Index Sort / Indirect Sort

given:

  • a - an unsorted array

  • p - array, where the indices are stored in a sorted order.

  • p[i] -> k (index). k is the index of an element before the sorting, s.t. i is the index after the sorting. (p is a permutation of the numbers 0, …, N - 1)

  • applications:

    • iff a read-only, in-place is not possible
    • if multiple arrays have to be sorted in the same way (?)

  • implementation

    def index_sort(a, p):
  r = [None] * len(a)
  for i in range(len(a)):
      r[i] = a[p[i]]
  return r

  • p can be obtained by any sorting algorithm, where the key-functoin accesses the original Array

    a = [...] # read-only array, to be sorted 
p = list(range(len(a))) # indices 0, ..., N - 1
quick_sort(p, key_function = lambda k: a[k])
r = index_sort(a, p)

VL 21 - 26.06.25

Graphs & Graph Theory

Origins of graph theory: Solution to the Kongisberg Problem:

  • is it possible to make a city tour without crossing any bridge ever twice?

Euler’s answer: No.

Koniegsberg

Solution: An Euler path exist only if all nodes (other than start and end nodes) have an even number edges incident to them (i.e. the degree of the nodes is even)

Definitions for Graphs:

  • Graph G = (V, E)
    • V: set of all nodes / vertices
    • E: Set of all edges, \(E \subseteq V \times V\)
  • This is a normal graph: at most one edge between any two nodes. Initially we also exclude self loops, i.e. \((u, u) \notin E\)
  • Multigraph: multiple edges between nodes are allowed (Like in the Konigsberg example)
  • undirected graph: \((v, u) \in E \Rightarrow (u, v) \in E\)
  • directed graph: not undirected.
  • Degree of a node:
    • undirected: number of edges incident to a node (we don’t count twice)
    • directed:
      • out degree: number of outgoing edges
      • in degree: numb of inocming edges
  • Complete Graph:

complete-graph

Let \(N := |V|, M := |E|\). For a complete graph we have:

  • \(degree(u) = N - 1\)

  • handshaking lemma: \(M = \frac{N(N - 1)}{2}\)
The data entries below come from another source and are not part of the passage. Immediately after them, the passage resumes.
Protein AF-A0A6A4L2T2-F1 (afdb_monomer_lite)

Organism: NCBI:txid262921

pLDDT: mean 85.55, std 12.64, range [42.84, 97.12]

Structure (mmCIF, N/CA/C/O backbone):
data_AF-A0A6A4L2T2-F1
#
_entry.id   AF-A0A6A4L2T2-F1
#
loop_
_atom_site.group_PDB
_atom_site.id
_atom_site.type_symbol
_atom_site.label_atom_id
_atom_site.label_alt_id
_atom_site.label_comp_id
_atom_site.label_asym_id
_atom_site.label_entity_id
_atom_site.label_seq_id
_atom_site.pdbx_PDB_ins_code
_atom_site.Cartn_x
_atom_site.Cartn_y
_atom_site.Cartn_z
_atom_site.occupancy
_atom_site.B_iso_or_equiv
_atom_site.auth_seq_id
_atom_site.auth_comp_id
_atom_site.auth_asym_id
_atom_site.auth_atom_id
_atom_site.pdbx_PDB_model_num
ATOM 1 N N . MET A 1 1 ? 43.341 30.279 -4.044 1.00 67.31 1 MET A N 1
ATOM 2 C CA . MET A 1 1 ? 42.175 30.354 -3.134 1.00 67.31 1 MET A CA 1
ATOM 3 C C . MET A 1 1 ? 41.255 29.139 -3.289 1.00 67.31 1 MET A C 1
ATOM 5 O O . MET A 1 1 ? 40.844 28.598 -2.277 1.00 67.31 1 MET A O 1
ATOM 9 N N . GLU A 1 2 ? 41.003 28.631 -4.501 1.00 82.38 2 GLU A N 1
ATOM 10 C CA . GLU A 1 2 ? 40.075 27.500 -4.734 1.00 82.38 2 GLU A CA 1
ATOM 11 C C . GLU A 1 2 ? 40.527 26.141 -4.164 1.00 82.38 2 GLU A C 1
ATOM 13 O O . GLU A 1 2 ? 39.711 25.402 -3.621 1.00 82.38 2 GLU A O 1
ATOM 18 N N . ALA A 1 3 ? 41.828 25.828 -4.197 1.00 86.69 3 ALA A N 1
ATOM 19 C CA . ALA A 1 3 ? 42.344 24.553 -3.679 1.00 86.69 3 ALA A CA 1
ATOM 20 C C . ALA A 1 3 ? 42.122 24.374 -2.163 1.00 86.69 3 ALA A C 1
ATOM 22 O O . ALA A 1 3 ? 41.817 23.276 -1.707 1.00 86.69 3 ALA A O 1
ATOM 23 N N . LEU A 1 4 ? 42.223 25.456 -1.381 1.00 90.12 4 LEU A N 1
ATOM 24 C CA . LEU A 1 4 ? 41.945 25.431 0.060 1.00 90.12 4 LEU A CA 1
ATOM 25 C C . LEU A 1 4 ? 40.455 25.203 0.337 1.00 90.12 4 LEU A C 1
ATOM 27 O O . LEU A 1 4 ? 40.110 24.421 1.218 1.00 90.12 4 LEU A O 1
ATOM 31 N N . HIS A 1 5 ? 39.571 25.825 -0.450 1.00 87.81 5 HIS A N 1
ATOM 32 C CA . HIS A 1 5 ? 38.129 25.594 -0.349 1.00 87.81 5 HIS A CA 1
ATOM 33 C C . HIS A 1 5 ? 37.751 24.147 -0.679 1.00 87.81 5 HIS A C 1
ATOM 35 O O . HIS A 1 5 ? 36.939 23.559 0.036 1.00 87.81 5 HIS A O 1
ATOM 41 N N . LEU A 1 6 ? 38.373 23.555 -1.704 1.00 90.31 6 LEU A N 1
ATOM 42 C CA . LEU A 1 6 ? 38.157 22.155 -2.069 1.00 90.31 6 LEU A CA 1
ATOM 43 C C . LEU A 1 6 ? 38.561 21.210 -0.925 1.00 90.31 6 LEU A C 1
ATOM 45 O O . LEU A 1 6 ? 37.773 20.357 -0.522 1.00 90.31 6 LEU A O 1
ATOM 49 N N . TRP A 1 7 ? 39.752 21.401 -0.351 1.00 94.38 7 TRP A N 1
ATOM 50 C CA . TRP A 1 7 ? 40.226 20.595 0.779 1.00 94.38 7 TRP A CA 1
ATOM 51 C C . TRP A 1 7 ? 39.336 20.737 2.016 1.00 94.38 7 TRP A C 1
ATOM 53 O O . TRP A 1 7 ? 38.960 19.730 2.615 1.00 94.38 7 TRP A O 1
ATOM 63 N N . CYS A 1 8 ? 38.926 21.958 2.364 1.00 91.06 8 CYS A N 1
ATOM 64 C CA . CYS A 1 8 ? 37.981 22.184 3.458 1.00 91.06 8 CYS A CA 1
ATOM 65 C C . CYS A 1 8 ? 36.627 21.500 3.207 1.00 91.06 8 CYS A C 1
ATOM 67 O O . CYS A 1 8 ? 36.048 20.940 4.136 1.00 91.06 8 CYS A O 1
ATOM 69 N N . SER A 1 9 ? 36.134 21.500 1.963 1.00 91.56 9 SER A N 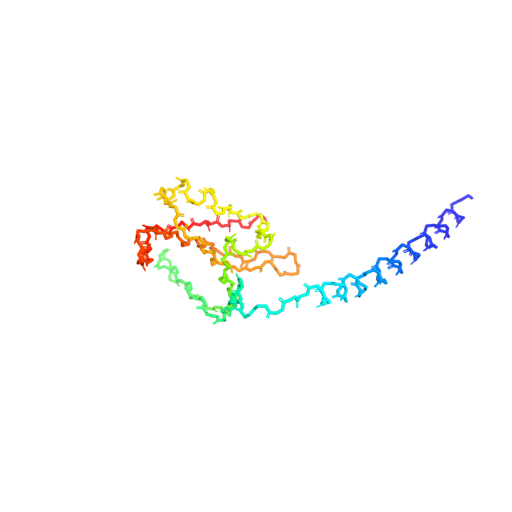1
ATOM 70 C CA . SER A 1 9 ? 34.882 20.829 1.593 1.00 91.56 9 SER A CA 1
ATOM 71 C C . SER A 1 9 ? 34.982 19.305 1.719 1.00 91.56 9 SER A C 1
ATOM 73 O O . SER A 1 9 ? 34.097 18.682 2.308 1.00 91.56 9 SER A O 1
ATOM 75 N N . ILE A 1 10 ? 36.083 18.706 1.254 1.00 94.88 10 ILE A N 1
ATOM 76 C CA . ILE A 1 10 ? 36.337 17.259 1.369 1.00 94.88 10 ILE A CA 1
ATOM 77 C C . ILE A 1 10 ? 36.424 16.842 2.840 1.00 94.88 10 ILE A C 1
ATOM 79 O O . ILE A 1 10 ? 35.800 15.870 3.257 1.00 94.88 10 ILE A O 1
ATOM 83 N N . ILE A 1 11 ? 37.156 17.605 3.653 1.00 95.00 11 ILE A N 1
ATOM 84 C CA . ILE A 1 11 ? 37.305 17.316 5.081 1.00 95.00 11 ILE A CA 1
ATOM 85 C C . ILE A 1 11 ? 35.953 17.455 5.796 1.00 95.00 11 ILE A C 1
ATOM 87 O O . ILE A 1 11 ? 35.556 16.565 6.546 1.00 95.00 11 ILE A O 1
ATOM 91 N N . SER A 1 12 ? 35.206 18.529 5.530 1.00 91.62 12 SER A N 1
ATOM 92 C CA . SER A 1 12 ? 33.883 18.748 6.124 1.00 91.62 12 SER A CA 1
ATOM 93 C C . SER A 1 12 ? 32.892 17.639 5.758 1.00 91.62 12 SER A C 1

  • Subgraph: \(G' = (V', E'), V' \subseteq V, E' \subseteq E\) and \((u, v) \in E' \Rightarrow V'\)

    • induced subgraph: for an arbitrary \(V' \subseteq V\), \(E' := E \\ \{(u, v) : u \notin V' \text{or} v \notin V'\}\)
    • spanning subtree: \(V' = V, E' \subset E\)

  • Walks (Weg) in graphs:

    • trivial walk of length 0: individual node
    • walk of length 1: a single edge of a graph
    • a generalized walk of a graph: a sequence of nodes \((v_1, v_2, ... v_k)\), s.t. \((v_i, v_{i + 1}) \in E, \forall i\) \(\Rightarrow\) length:= \(k - 1\)

  • Path: A Walk where each individual node is distinct (other than possibly start and end)

  • Cycle (Zyklus): a Walk with \(v_1 = v_k\)

  • Circuit (sometimes Cycle) (Kreis): a path with \(v_1 = v_k\)

  • Reachability (Erreichbarkeit): \(u \rightsquigarrow v \Leftrightarrow u \rightsquigarrow v :\Leftrightarrow\) there is a Walk between the nodes \(u, v\)

  • Euler walk: each edge is contained exactly once. (example: Haus of Niklaus)

  • Hamilton path: each node is contained eactly once

  • Hamilton Circuit: A Hamilton path, s.t. start = end.

    • This definition is relevant to the problem of the “Traveling Salesman”: find the hamilton circuit with the least weight (for graphs with weighted edges). Best known algorithm is \(\mathcal{O}(2^N)\).
    • This is the standard example of a “NP-hard problem” \(\Rightarrow\) no efficient algorithm is known.

euler-hamilton
  • weighted graphs:
    • node-weighted: a number (weight) is assigned to every node
    • edge-weighted: a number (weight) is assigned to every edge
    • or both
    • example: a graph of streets: edge weights = length of the roads
  • Planar Graphs:
    • a planar graph can be drawn in 2D, s.t. no edges intersect.
    • ex.: Haus of Niklaus
    • euler’s formula for any planar graph drawn without crossings: \(V - E + F = 2\)
  • Dual Graphs:
    • each surface gets a node
    • each edge defines a border between surfaces - each surface seperated by an edge is connected with an edge planar dual
Euler’s Formula (Primal Form)

For any connected planar graph drawn without edge crossings:

\[ V - E + F = 2 \]

Where:

  • \(V\) = number of vertices
  • \(E\) = number of edges
  • \(F\) = number of faces, including the outer (infinite) face
Dual Graphs and Euler’s Formula

The dual graph \(G^*\) of a planar graph \(G\) is constructed by:

  • Placing a vertex in each face of \(G\)
  • Connecting two vertices in \(G^*\) if their corresponding faces in \(G\) are adjacent (i.e., separated by an edge in \(G\))

In the dual:

  • The number of vertices in \(G^*\) is equal to the number of faces in \(G\): \(V^* = F\)
  • The number of edges remains the same: \(E^* = E\)
  • The number of faces in \(G^*\) equals the number of vertices in \(G\): \(F^* = V\)
Euler’s Formula Applied to the Dual

Since the dual \(G^*\) is also planar and connected (if \(G\) is), Euler’s formula also holds:

\[ V^* - E^* + F^* = 2 \]

Substituting the dual identities:

\[ F - E + V = 2 \]

This shows that Euler’s formula is preserved under duality, with \(V \leftrightarrow F\), and \(E\) unchanged.

Summary Table
Property Original Graph \(G\) Dual Graph \(G^*\)
Vertices \(V\) \(V^* = F\)
Edges \(E\) \(E^* = E\)
Faces \(F\) \(F^* = V\)
Euler’s Formula \(V - E + F = 2\) \(V^* - E^* + F^* = 2\)

Connected Graph

any two nodes \(u, v\) are connected \(u \rightsquigarrow v\).

  • connected components: maximal subgraphs of the graph that are connected.
  • tree: connected graph, s.t. no cucles exist
    • for a tree: \(|E| = |V| - 1\)
  • forest: a not connected graph, s.t. each connected component is a tree
  • spanning tree: a subgraph of a connected graph that is a tree, s.t. all nodes are touched.
    • \(\Rightarrow\) theorem: for a connected graph such a spanning tree always exists.